== Provided data ==
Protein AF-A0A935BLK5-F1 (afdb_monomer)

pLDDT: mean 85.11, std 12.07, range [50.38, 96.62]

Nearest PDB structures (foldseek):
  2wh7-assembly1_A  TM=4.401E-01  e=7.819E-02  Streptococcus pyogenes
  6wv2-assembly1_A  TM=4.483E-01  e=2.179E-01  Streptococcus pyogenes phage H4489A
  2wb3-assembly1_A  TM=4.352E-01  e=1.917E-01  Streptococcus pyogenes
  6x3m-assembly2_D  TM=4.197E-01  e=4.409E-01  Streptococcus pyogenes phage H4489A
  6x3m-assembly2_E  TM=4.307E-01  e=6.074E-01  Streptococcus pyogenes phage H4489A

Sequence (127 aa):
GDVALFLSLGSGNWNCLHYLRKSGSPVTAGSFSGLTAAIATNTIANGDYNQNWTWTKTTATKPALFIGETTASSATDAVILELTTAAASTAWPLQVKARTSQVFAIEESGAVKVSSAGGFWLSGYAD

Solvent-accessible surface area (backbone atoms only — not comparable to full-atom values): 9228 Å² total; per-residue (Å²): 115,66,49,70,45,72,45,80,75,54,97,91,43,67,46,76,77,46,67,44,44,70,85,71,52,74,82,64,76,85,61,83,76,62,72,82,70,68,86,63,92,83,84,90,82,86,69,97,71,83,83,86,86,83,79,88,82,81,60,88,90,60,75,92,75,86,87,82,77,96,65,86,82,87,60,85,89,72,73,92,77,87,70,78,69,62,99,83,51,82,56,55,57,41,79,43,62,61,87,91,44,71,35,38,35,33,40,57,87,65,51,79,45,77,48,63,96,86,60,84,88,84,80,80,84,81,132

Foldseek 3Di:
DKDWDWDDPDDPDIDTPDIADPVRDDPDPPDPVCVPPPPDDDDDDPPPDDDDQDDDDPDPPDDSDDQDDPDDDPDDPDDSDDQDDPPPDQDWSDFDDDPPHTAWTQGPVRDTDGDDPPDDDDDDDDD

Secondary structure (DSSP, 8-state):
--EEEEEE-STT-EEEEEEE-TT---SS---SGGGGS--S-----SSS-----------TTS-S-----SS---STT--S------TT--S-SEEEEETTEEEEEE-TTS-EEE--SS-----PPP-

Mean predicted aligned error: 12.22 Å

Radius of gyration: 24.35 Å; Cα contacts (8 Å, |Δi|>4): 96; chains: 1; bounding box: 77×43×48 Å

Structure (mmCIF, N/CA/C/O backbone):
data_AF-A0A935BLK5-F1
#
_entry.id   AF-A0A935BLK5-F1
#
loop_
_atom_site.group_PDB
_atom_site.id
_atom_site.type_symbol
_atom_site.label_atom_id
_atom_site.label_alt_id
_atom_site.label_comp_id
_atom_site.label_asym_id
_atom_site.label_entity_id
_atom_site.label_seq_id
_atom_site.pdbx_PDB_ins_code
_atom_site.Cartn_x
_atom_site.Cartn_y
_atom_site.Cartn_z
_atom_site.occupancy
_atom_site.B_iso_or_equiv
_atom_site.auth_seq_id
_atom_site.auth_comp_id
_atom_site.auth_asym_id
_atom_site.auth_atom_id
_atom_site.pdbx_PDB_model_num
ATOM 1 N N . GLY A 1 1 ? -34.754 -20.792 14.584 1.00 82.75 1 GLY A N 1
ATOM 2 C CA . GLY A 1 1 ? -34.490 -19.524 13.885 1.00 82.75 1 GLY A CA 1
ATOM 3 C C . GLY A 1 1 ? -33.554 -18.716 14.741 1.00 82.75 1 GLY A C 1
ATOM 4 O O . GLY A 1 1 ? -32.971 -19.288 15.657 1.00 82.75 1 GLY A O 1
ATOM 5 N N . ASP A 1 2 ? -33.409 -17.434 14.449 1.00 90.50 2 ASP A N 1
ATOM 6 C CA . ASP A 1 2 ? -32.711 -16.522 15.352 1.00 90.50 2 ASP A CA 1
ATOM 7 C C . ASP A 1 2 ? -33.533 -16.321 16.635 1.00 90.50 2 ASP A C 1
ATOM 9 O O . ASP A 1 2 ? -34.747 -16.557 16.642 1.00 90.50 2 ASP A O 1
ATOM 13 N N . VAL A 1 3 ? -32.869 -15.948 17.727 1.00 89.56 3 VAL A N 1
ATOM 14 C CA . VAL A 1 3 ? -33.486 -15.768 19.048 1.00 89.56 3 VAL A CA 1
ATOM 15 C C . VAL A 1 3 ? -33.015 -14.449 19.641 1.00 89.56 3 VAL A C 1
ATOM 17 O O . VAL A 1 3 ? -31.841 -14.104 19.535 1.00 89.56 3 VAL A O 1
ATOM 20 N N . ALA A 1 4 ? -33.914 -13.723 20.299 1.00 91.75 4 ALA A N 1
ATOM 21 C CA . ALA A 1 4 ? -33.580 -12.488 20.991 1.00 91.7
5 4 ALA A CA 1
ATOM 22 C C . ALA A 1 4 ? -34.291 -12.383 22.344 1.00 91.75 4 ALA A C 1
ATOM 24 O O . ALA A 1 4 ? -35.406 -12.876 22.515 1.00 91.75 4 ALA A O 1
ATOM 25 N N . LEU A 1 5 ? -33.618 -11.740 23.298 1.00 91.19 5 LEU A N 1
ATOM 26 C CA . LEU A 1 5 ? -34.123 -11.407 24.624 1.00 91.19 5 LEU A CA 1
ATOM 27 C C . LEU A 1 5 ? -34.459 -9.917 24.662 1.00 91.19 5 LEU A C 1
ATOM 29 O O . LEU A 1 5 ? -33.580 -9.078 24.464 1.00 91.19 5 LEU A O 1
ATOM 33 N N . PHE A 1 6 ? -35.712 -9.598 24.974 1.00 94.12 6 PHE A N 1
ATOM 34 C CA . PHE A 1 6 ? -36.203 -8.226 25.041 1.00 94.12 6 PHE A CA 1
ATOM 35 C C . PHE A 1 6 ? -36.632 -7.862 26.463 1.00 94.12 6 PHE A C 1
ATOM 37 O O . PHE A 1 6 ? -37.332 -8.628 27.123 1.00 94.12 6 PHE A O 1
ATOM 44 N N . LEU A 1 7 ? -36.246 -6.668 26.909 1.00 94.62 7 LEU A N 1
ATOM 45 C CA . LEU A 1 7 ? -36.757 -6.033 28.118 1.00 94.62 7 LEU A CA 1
...
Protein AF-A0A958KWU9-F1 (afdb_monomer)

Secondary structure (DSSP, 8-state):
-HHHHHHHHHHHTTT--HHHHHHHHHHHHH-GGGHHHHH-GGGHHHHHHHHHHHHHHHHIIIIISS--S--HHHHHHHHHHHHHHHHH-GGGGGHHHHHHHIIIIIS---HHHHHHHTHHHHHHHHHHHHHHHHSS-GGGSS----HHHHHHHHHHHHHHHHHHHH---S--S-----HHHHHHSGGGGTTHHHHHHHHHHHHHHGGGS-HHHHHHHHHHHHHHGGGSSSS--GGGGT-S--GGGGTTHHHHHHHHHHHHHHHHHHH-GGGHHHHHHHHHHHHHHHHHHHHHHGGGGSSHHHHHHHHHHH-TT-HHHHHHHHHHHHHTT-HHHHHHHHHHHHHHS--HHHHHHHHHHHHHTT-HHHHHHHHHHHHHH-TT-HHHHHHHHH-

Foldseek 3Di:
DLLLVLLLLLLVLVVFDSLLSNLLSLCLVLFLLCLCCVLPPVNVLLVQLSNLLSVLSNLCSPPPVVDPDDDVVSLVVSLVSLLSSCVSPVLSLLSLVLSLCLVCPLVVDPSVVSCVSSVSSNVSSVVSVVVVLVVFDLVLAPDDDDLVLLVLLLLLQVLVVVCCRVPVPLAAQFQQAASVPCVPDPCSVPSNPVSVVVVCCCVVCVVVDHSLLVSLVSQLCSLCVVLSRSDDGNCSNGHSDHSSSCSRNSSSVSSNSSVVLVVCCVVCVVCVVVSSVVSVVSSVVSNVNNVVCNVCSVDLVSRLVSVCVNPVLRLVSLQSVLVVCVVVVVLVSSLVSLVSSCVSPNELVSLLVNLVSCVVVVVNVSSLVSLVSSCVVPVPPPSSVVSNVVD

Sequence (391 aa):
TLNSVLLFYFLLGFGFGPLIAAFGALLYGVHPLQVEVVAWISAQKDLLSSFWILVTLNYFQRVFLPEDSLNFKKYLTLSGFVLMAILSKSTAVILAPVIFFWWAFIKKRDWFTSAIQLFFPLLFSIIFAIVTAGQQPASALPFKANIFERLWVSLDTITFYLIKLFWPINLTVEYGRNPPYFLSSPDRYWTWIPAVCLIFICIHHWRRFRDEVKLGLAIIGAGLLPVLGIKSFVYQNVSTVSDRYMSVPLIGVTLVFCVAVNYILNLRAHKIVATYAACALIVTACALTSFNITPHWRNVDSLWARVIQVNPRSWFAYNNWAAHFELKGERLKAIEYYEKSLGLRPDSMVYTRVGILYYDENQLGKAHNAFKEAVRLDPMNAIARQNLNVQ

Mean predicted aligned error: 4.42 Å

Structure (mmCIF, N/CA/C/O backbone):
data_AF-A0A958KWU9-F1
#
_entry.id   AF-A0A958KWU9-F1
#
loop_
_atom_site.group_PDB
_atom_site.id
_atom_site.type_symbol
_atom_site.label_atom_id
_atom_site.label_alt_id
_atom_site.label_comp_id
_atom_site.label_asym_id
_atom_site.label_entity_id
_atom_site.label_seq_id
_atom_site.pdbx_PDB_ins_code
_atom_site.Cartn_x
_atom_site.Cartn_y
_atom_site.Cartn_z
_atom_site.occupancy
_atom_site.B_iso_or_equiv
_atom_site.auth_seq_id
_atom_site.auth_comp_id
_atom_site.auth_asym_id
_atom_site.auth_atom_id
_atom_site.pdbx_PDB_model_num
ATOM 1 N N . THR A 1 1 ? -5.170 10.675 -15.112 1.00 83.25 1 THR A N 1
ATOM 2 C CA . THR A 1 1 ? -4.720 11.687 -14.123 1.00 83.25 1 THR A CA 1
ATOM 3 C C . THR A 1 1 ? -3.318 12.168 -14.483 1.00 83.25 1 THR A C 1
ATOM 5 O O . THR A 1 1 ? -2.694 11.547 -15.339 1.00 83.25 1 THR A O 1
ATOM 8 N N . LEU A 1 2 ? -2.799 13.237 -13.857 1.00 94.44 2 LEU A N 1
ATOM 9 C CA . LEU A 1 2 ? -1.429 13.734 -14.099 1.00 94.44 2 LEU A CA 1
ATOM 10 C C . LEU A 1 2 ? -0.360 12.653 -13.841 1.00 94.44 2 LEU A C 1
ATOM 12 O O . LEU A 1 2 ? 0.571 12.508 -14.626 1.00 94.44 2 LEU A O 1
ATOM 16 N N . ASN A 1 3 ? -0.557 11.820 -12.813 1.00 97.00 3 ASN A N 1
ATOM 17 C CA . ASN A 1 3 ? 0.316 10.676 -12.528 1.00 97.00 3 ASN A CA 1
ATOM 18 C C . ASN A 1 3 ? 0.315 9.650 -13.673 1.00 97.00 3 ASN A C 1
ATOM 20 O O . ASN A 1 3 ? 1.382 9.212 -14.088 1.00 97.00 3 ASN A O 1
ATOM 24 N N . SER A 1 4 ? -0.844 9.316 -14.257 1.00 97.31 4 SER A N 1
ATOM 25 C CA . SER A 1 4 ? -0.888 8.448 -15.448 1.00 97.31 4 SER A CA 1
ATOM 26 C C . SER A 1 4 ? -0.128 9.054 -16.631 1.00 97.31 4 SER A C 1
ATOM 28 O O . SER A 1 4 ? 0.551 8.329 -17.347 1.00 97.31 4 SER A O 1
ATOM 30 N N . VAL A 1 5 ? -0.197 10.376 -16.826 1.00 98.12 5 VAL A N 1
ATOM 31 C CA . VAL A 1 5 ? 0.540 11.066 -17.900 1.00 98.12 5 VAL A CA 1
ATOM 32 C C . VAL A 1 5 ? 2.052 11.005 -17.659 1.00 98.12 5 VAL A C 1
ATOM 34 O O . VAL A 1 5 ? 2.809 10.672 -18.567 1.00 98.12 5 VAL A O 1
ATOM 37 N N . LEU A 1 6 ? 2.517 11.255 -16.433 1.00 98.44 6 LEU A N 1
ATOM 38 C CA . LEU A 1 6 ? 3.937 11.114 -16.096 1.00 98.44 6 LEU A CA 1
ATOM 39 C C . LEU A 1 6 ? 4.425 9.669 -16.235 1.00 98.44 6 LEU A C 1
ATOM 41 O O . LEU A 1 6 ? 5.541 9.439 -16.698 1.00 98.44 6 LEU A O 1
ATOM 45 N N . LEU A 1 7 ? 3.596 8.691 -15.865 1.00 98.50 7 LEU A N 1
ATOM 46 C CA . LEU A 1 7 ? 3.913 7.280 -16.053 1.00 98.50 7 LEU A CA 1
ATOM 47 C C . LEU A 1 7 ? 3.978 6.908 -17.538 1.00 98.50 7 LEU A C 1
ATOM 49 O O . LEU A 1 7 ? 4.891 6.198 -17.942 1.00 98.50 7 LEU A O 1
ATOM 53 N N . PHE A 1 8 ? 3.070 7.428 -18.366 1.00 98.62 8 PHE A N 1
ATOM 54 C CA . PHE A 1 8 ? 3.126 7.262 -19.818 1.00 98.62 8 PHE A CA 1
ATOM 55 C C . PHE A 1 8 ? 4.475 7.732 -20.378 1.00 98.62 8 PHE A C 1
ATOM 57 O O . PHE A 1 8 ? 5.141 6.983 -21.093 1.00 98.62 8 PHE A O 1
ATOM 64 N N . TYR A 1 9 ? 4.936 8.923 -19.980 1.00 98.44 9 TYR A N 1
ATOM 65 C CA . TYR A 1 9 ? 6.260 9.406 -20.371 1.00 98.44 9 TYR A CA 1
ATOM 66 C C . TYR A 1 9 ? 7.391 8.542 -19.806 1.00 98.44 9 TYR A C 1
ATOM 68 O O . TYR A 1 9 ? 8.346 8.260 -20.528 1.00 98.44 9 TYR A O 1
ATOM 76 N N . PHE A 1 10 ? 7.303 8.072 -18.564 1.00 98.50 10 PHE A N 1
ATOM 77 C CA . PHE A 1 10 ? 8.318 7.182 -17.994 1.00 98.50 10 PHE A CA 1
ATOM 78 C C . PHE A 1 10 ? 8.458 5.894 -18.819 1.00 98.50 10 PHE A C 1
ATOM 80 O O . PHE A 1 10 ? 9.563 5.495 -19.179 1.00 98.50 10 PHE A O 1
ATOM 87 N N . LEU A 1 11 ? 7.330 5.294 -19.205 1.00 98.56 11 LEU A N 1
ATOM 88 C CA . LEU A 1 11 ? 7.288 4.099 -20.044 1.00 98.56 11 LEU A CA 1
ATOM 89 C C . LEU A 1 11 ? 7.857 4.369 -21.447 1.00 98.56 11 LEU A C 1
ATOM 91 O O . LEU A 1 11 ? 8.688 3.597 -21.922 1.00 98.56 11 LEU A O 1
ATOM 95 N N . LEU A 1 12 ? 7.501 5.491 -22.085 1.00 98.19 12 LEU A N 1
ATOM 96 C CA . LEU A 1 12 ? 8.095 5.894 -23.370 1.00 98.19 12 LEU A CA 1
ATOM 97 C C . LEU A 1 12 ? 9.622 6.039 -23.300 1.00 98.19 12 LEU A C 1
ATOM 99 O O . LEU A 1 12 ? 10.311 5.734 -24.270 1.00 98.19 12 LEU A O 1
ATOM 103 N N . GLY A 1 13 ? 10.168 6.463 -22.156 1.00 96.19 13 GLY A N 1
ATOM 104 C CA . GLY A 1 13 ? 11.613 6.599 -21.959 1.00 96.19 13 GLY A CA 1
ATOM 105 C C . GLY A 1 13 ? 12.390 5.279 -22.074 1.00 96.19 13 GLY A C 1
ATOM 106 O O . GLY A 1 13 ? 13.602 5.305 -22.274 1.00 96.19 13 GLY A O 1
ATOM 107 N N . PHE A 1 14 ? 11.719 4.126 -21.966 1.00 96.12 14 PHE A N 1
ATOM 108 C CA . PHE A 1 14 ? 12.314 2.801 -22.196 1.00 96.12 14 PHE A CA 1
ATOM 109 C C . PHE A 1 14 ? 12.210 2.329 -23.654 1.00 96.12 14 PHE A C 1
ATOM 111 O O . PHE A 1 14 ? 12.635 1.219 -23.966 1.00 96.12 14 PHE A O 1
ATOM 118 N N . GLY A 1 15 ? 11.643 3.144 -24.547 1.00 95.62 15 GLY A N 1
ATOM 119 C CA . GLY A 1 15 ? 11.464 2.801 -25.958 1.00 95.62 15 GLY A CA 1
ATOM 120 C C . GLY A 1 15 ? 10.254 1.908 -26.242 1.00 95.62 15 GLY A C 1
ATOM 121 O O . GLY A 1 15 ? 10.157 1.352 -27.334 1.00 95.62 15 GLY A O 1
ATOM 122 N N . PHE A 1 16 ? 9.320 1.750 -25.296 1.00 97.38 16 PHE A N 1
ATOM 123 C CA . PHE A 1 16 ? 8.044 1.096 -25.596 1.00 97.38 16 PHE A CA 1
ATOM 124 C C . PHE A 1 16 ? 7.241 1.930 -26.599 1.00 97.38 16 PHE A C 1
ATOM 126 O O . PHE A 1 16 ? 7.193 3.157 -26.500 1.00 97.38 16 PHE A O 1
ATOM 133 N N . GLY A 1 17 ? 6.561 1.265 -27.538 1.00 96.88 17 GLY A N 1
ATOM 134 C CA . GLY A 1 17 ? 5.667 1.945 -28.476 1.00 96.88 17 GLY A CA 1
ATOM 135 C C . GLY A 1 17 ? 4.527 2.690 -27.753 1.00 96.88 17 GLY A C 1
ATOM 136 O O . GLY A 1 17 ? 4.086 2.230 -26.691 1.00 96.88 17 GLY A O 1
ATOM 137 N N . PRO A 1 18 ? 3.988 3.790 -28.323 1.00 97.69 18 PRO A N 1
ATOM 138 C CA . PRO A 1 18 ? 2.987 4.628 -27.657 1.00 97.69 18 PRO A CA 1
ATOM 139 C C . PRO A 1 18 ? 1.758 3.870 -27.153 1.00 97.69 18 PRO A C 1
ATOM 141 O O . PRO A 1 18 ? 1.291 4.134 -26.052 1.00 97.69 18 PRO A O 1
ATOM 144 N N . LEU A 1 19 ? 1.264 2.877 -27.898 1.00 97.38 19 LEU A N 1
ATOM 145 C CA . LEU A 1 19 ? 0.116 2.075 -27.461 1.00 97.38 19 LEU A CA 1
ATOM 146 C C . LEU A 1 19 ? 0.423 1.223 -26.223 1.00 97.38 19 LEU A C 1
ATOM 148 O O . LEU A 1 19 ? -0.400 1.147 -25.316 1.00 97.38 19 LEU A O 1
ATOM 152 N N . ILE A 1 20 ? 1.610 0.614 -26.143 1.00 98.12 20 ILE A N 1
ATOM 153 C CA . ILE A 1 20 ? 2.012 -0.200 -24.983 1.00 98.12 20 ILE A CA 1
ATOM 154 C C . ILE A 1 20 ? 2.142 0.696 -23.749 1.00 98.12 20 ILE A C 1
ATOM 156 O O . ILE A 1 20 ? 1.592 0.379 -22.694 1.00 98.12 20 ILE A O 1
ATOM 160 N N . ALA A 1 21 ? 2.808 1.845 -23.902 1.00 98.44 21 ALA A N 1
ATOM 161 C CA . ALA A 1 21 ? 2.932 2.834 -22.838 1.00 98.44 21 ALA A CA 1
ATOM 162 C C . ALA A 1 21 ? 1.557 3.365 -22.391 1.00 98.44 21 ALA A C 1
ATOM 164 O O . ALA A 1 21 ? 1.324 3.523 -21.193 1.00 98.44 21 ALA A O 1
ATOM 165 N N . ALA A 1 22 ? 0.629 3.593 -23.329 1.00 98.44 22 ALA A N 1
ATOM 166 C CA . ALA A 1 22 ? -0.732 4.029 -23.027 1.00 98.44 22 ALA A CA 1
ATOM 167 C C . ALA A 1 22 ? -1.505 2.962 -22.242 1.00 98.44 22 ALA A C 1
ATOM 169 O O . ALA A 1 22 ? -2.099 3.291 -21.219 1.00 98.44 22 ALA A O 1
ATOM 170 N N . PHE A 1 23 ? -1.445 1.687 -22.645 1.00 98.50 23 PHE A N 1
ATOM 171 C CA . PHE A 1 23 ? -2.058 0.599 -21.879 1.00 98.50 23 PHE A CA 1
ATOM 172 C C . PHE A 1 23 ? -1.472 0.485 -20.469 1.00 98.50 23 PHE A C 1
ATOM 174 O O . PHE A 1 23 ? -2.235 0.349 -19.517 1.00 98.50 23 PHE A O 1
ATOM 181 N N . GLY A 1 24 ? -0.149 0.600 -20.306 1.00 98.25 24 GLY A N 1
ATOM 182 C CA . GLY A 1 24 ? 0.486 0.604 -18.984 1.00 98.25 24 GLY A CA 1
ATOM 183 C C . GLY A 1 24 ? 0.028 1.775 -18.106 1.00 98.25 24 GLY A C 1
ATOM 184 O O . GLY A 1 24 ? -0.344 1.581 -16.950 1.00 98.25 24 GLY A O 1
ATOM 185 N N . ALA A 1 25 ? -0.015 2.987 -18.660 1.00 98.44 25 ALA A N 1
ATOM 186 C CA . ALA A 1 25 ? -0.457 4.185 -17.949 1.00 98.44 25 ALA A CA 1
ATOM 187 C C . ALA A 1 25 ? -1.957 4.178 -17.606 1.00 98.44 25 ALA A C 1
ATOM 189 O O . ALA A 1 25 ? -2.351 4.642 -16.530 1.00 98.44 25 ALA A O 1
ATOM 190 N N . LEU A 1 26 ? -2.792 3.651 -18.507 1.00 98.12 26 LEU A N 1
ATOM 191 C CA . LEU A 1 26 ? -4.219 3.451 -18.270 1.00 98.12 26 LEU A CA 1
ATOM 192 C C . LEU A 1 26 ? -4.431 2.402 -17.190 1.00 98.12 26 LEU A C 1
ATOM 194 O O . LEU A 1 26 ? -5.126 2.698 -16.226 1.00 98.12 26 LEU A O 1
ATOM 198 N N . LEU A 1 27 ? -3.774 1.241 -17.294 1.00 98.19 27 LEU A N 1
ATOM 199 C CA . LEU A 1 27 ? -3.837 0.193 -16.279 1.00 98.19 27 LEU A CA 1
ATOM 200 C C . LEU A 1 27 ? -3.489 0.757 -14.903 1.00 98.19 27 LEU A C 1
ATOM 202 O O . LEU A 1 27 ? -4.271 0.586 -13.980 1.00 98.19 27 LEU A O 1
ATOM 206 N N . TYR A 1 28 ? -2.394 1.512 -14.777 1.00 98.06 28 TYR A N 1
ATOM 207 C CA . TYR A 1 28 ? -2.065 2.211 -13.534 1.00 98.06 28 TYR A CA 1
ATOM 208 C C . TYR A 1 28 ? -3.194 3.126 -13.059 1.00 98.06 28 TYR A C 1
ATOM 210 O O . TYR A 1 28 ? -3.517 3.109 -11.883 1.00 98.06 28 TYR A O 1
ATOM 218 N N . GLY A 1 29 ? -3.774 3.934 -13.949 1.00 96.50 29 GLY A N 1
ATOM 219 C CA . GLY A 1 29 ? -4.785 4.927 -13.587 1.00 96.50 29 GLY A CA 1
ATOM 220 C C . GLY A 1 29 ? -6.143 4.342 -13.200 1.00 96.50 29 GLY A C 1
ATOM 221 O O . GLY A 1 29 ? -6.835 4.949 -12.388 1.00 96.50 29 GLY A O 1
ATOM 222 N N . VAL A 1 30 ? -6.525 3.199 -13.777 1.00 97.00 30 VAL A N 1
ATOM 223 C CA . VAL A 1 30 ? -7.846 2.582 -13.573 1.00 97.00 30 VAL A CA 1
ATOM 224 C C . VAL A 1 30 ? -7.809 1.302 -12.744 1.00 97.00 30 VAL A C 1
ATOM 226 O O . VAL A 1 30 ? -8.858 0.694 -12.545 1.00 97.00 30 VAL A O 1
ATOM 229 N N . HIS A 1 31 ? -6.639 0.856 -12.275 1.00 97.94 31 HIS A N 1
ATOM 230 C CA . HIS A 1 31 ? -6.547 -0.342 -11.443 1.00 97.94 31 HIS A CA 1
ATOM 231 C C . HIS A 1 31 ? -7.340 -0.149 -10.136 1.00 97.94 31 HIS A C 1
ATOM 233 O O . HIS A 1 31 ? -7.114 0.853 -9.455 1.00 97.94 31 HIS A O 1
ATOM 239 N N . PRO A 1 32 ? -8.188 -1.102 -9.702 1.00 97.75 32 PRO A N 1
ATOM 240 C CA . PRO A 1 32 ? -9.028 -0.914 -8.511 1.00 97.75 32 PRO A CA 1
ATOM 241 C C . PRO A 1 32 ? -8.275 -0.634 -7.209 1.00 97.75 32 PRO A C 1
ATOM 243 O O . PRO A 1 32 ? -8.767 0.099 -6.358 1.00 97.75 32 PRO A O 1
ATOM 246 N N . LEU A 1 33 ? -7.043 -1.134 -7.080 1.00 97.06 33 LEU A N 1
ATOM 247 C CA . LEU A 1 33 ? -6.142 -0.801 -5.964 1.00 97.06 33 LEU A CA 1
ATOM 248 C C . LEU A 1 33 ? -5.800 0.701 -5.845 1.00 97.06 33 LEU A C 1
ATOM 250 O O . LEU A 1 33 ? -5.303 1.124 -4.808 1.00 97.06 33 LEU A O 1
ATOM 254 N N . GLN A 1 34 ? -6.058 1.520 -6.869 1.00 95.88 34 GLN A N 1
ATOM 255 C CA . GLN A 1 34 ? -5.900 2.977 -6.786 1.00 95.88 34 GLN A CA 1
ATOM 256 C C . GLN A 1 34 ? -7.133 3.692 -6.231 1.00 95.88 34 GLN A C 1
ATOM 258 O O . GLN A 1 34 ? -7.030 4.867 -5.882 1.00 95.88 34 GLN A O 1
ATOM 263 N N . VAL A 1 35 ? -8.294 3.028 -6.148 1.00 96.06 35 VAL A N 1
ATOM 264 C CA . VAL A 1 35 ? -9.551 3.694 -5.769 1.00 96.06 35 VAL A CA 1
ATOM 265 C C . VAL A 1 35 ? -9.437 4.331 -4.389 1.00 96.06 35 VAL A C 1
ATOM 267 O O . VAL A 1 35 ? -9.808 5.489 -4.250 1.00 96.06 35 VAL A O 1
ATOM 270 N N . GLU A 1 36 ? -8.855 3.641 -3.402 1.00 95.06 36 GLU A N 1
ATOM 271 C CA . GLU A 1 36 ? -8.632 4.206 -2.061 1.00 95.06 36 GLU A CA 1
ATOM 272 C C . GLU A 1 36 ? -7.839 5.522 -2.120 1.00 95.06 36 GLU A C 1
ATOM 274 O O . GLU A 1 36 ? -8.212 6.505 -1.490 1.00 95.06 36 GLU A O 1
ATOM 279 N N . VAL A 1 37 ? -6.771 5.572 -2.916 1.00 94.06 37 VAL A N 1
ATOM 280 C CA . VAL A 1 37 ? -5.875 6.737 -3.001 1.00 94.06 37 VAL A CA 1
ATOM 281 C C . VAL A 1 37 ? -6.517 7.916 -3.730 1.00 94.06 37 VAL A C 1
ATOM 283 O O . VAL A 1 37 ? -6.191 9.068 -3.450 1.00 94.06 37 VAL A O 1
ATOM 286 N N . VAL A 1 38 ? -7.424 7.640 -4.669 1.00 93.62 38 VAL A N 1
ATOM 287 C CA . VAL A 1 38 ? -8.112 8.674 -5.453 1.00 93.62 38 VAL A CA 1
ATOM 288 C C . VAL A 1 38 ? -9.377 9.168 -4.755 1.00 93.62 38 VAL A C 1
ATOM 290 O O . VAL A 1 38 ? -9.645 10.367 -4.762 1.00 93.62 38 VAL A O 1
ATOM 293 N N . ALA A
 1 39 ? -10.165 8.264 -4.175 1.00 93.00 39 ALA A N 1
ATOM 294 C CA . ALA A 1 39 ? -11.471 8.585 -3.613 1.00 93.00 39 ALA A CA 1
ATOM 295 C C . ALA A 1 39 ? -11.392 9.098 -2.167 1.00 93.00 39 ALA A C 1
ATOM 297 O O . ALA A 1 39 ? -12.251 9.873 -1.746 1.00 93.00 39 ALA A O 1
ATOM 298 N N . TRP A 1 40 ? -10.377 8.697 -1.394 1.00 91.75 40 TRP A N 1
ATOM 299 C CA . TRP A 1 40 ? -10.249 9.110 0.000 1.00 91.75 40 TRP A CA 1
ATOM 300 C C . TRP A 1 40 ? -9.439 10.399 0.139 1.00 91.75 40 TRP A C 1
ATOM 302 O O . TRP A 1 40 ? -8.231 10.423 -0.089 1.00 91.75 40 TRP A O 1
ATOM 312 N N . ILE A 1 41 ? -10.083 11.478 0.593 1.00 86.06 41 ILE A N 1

== Exercise brief ==
Look above for the line containing "ATOM 32 C C" and the line containing "ATOM 46 C CA". Transcribe both, with the lines between them, exactly.

== Answer area ==
ATOM 32 C C . VAL A 1 5 ? 2.052 11.005 -17.659 1.00 98.12 5 VAL A C 1
ATOM 34 O O . VAL A 1 5 ? 2.809 10.672 -18.567 1.00 98.12 5 VAL A O 1
ATOM 37 N N . LEU A 1 6 ? 2.517 11.255 -16.433 1.00 98.44 6 LEU A N 1
ATOM 38 C CA . LEU A 1 6 ? 3.937 11.114 -16.096 1.00 98.44 6 LEU A CA 1
ATOM 39 C C . LEU A 1 6 ? 4.425 9.669 -16.235 1.00 98.44 6 LEU A C 1
ATOM 41 O O . LEU A 1 6 ? 5.541 9.439 -16.698 1.00 98.44 6 LEU A O 1
ATOM 45 N N . LEU A 1 7 ? 3.596 8.691 -15.865 1.00 98.50 7 LEU A N 1
ATOM 46 C CA . LEU A 1 7 ? 3.913 7.280 -16.053 1.00 98.50 7 LEU A CA 1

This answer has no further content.